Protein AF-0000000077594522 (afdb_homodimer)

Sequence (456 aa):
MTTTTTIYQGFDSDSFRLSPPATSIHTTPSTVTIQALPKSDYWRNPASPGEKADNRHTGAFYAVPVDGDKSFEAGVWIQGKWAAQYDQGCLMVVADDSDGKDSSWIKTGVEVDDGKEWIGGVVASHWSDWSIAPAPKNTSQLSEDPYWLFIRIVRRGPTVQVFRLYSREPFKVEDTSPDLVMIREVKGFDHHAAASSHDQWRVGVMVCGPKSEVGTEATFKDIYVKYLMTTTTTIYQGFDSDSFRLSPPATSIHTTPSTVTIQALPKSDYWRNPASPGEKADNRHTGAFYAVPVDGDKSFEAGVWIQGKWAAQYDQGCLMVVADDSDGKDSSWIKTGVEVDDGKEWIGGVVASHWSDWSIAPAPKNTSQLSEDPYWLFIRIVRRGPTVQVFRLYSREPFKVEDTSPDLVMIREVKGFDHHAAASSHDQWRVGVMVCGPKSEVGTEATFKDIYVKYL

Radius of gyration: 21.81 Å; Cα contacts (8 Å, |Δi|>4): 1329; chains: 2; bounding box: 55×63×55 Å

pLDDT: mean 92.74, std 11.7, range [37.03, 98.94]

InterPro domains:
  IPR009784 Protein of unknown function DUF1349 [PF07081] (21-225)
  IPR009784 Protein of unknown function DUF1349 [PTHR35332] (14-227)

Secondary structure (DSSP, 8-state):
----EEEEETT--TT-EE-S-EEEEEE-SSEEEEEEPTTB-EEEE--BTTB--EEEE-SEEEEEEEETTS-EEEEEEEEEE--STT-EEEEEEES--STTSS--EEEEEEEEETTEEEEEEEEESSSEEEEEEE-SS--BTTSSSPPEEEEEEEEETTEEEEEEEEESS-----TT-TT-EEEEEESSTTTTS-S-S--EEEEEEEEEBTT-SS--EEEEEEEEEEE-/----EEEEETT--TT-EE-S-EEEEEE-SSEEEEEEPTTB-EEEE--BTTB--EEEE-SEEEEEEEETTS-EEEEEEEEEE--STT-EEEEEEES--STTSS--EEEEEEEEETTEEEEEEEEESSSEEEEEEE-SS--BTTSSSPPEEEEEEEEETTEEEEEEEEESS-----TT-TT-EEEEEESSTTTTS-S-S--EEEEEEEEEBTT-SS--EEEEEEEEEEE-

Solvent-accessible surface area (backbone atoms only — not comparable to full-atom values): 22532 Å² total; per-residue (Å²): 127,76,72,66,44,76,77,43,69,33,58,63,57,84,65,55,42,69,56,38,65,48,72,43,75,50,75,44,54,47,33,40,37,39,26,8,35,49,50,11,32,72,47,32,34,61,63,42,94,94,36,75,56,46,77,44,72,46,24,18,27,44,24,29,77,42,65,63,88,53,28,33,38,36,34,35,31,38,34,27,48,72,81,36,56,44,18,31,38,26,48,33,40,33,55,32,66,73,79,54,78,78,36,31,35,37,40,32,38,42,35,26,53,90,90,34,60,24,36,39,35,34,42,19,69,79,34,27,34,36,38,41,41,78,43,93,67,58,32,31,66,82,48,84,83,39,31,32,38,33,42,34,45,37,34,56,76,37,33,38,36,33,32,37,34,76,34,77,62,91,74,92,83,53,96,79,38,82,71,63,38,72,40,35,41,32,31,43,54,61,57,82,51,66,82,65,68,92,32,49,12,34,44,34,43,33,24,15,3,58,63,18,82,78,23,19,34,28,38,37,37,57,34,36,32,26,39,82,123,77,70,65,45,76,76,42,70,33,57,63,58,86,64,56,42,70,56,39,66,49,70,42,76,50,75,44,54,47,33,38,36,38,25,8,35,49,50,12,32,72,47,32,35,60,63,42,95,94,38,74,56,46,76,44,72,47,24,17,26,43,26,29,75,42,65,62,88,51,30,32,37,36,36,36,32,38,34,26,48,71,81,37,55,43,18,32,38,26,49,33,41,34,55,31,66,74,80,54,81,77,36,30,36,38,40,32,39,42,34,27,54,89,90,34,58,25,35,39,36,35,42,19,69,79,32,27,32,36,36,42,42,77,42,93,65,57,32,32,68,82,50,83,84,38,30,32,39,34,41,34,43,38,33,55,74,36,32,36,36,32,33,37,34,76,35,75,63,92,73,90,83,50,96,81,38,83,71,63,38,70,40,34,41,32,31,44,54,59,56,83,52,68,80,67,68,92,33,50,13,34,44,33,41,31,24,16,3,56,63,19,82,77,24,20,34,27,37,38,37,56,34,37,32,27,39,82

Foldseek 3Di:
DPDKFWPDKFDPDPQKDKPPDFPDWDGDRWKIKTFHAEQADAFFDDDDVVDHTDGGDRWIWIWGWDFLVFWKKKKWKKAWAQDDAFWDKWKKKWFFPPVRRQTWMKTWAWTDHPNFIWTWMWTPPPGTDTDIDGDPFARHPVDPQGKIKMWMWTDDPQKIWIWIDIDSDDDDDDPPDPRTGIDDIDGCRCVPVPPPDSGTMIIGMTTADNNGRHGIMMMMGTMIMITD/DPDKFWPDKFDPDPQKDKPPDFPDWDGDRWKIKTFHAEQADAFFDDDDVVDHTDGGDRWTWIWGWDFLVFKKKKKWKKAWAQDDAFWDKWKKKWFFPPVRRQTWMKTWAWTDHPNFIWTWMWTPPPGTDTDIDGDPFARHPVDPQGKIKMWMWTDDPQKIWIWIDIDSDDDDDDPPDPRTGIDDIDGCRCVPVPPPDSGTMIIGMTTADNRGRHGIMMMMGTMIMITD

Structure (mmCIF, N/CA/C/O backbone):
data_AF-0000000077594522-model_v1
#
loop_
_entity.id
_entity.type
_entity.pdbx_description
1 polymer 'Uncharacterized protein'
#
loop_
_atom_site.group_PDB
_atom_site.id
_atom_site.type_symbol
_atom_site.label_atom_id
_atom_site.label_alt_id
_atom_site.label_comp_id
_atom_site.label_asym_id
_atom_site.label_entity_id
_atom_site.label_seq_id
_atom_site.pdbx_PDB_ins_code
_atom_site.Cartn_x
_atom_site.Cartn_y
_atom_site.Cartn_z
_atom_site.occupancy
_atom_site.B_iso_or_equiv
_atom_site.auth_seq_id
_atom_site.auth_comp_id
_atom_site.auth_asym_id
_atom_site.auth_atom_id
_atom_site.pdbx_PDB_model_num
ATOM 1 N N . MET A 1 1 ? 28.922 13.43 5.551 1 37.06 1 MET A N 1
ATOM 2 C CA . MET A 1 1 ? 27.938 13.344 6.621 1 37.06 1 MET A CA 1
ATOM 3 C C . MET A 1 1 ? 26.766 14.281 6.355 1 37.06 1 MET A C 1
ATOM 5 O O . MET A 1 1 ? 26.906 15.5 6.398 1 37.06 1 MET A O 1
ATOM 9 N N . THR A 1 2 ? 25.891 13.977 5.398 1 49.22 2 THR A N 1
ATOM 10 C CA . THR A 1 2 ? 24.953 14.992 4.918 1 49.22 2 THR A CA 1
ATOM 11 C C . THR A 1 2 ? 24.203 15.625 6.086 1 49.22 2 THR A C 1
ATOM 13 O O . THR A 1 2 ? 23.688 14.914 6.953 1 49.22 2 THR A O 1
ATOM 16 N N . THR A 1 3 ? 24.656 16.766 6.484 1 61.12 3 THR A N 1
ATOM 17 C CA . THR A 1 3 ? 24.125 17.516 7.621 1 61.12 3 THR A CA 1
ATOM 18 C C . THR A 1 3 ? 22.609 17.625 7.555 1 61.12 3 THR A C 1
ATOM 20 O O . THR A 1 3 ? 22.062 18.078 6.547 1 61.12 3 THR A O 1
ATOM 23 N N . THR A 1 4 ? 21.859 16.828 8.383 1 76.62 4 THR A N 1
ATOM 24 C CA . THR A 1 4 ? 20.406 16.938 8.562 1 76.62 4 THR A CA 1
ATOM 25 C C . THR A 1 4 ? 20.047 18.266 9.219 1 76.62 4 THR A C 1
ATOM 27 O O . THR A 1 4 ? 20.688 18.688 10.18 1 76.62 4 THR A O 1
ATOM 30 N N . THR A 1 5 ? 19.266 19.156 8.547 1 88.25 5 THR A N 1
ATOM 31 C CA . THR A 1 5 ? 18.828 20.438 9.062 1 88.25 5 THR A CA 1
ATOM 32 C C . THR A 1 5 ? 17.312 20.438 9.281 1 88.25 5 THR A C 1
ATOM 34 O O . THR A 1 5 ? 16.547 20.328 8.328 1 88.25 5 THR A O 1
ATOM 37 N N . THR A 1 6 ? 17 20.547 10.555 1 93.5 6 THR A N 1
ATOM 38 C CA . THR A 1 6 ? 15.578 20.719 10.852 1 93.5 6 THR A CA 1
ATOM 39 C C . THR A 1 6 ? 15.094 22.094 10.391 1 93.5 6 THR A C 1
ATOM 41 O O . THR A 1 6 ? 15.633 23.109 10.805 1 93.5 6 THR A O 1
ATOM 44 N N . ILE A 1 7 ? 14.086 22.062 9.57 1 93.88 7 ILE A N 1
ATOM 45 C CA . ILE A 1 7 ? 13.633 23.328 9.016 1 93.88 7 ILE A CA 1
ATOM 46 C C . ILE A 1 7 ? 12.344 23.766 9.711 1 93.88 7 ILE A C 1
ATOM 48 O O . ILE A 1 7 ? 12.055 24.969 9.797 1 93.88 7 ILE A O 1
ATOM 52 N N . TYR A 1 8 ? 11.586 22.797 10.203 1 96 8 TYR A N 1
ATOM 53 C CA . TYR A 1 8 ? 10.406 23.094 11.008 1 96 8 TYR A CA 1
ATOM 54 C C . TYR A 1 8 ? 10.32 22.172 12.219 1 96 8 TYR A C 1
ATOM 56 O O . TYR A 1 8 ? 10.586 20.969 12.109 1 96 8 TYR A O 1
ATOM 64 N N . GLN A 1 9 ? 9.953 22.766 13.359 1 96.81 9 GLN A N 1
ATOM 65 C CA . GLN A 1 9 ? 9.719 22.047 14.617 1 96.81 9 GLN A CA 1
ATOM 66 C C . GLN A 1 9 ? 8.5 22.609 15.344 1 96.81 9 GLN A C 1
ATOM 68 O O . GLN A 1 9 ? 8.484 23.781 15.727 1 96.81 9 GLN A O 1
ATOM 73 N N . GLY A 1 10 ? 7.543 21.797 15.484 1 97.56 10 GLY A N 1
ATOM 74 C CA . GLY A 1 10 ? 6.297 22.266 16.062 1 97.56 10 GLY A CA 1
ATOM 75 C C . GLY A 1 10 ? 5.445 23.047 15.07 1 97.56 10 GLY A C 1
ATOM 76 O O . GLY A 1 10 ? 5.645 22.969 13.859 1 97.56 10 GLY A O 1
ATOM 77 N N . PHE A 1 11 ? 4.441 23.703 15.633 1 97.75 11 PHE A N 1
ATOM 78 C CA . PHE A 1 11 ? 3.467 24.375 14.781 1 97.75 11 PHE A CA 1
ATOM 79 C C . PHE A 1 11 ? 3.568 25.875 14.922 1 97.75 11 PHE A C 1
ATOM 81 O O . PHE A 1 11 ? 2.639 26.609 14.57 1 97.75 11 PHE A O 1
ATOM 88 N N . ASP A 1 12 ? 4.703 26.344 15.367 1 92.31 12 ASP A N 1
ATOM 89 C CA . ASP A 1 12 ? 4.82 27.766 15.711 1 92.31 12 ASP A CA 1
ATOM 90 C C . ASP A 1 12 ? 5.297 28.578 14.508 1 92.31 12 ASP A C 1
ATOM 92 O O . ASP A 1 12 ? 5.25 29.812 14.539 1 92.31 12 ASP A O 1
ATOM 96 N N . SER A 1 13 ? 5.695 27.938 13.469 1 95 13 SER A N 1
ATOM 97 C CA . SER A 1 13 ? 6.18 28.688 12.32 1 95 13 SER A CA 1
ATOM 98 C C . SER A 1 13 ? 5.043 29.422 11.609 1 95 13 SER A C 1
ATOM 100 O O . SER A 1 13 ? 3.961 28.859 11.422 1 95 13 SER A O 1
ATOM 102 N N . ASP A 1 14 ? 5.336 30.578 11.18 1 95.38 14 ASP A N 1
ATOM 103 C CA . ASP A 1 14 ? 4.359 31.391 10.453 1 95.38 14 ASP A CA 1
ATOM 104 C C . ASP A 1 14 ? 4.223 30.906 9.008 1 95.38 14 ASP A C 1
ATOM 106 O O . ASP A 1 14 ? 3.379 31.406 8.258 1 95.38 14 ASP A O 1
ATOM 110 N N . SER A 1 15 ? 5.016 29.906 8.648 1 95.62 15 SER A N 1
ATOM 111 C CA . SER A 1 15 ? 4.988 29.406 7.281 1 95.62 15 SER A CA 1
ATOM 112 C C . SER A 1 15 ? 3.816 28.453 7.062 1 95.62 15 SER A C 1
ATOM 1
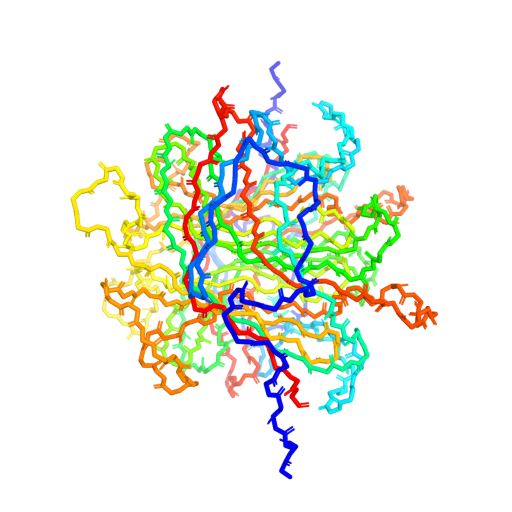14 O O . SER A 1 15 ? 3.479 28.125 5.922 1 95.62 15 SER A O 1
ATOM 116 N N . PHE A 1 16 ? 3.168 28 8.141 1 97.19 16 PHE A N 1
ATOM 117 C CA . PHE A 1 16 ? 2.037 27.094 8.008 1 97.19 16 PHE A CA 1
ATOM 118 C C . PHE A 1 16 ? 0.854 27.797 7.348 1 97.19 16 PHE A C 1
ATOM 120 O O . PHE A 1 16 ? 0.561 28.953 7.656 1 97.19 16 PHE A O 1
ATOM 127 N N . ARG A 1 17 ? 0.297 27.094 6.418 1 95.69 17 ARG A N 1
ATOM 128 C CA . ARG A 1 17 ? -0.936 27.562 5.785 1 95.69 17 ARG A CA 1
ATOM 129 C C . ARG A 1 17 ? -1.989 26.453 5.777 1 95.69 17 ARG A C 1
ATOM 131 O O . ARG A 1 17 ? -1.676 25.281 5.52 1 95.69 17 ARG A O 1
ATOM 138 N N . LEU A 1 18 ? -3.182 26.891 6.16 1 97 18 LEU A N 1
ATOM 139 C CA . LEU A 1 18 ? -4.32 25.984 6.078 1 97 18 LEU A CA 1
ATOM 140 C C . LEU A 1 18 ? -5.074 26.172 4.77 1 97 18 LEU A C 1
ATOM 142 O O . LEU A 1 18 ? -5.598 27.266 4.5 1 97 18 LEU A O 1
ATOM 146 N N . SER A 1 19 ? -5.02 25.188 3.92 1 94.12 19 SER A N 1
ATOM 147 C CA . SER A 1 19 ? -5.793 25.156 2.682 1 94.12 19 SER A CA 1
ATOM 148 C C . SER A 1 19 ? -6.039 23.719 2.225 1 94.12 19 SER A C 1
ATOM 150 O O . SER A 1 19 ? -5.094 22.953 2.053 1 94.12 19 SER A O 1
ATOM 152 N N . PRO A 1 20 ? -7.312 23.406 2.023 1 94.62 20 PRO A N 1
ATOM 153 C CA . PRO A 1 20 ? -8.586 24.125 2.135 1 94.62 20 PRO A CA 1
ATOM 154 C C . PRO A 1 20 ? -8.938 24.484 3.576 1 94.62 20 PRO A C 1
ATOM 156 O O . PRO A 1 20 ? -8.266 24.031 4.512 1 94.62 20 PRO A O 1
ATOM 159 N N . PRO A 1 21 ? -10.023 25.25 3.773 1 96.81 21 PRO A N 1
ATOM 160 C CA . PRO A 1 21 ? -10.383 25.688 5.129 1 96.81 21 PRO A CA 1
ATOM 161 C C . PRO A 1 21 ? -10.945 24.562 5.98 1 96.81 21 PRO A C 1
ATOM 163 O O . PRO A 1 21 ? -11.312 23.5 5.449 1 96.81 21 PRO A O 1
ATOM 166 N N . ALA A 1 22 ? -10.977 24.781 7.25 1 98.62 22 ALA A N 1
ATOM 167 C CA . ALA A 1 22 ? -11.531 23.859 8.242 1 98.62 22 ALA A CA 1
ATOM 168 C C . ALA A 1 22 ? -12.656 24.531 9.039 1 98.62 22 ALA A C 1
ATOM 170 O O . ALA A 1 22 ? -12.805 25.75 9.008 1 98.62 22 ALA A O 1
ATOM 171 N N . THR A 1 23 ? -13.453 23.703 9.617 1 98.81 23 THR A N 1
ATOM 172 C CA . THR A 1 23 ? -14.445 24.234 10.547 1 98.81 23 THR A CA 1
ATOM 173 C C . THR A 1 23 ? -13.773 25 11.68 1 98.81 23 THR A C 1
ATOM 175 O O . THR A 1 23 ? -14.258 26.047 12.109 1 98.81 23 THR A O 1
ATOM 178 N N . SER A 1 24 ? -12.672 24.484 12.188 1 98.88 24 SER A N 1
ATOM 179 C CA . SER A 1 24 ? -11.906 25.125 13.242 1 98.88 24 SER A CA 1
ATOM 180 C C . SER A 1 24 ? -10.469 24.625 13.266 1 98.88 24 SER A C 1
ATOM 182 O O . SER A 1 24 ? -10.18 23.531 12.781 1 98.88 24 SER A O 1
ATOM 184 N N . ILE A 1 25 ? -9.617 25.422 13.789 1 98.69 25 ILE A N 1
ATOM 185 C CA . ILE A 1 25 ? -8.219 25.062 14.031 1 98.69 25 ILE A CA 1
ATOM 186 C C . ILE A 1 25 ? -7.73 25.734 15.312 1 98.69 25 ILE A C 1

○ ○ ○ ○ ○ ○ ○

Search the entries for the word "function" and show every line that has it.

  IPR009784 Protein of unknown function DUF1349 [PF07081] (21-225)
  IPR009784 Protein of unknown function DUF1349 [PTHR35332] (14-227)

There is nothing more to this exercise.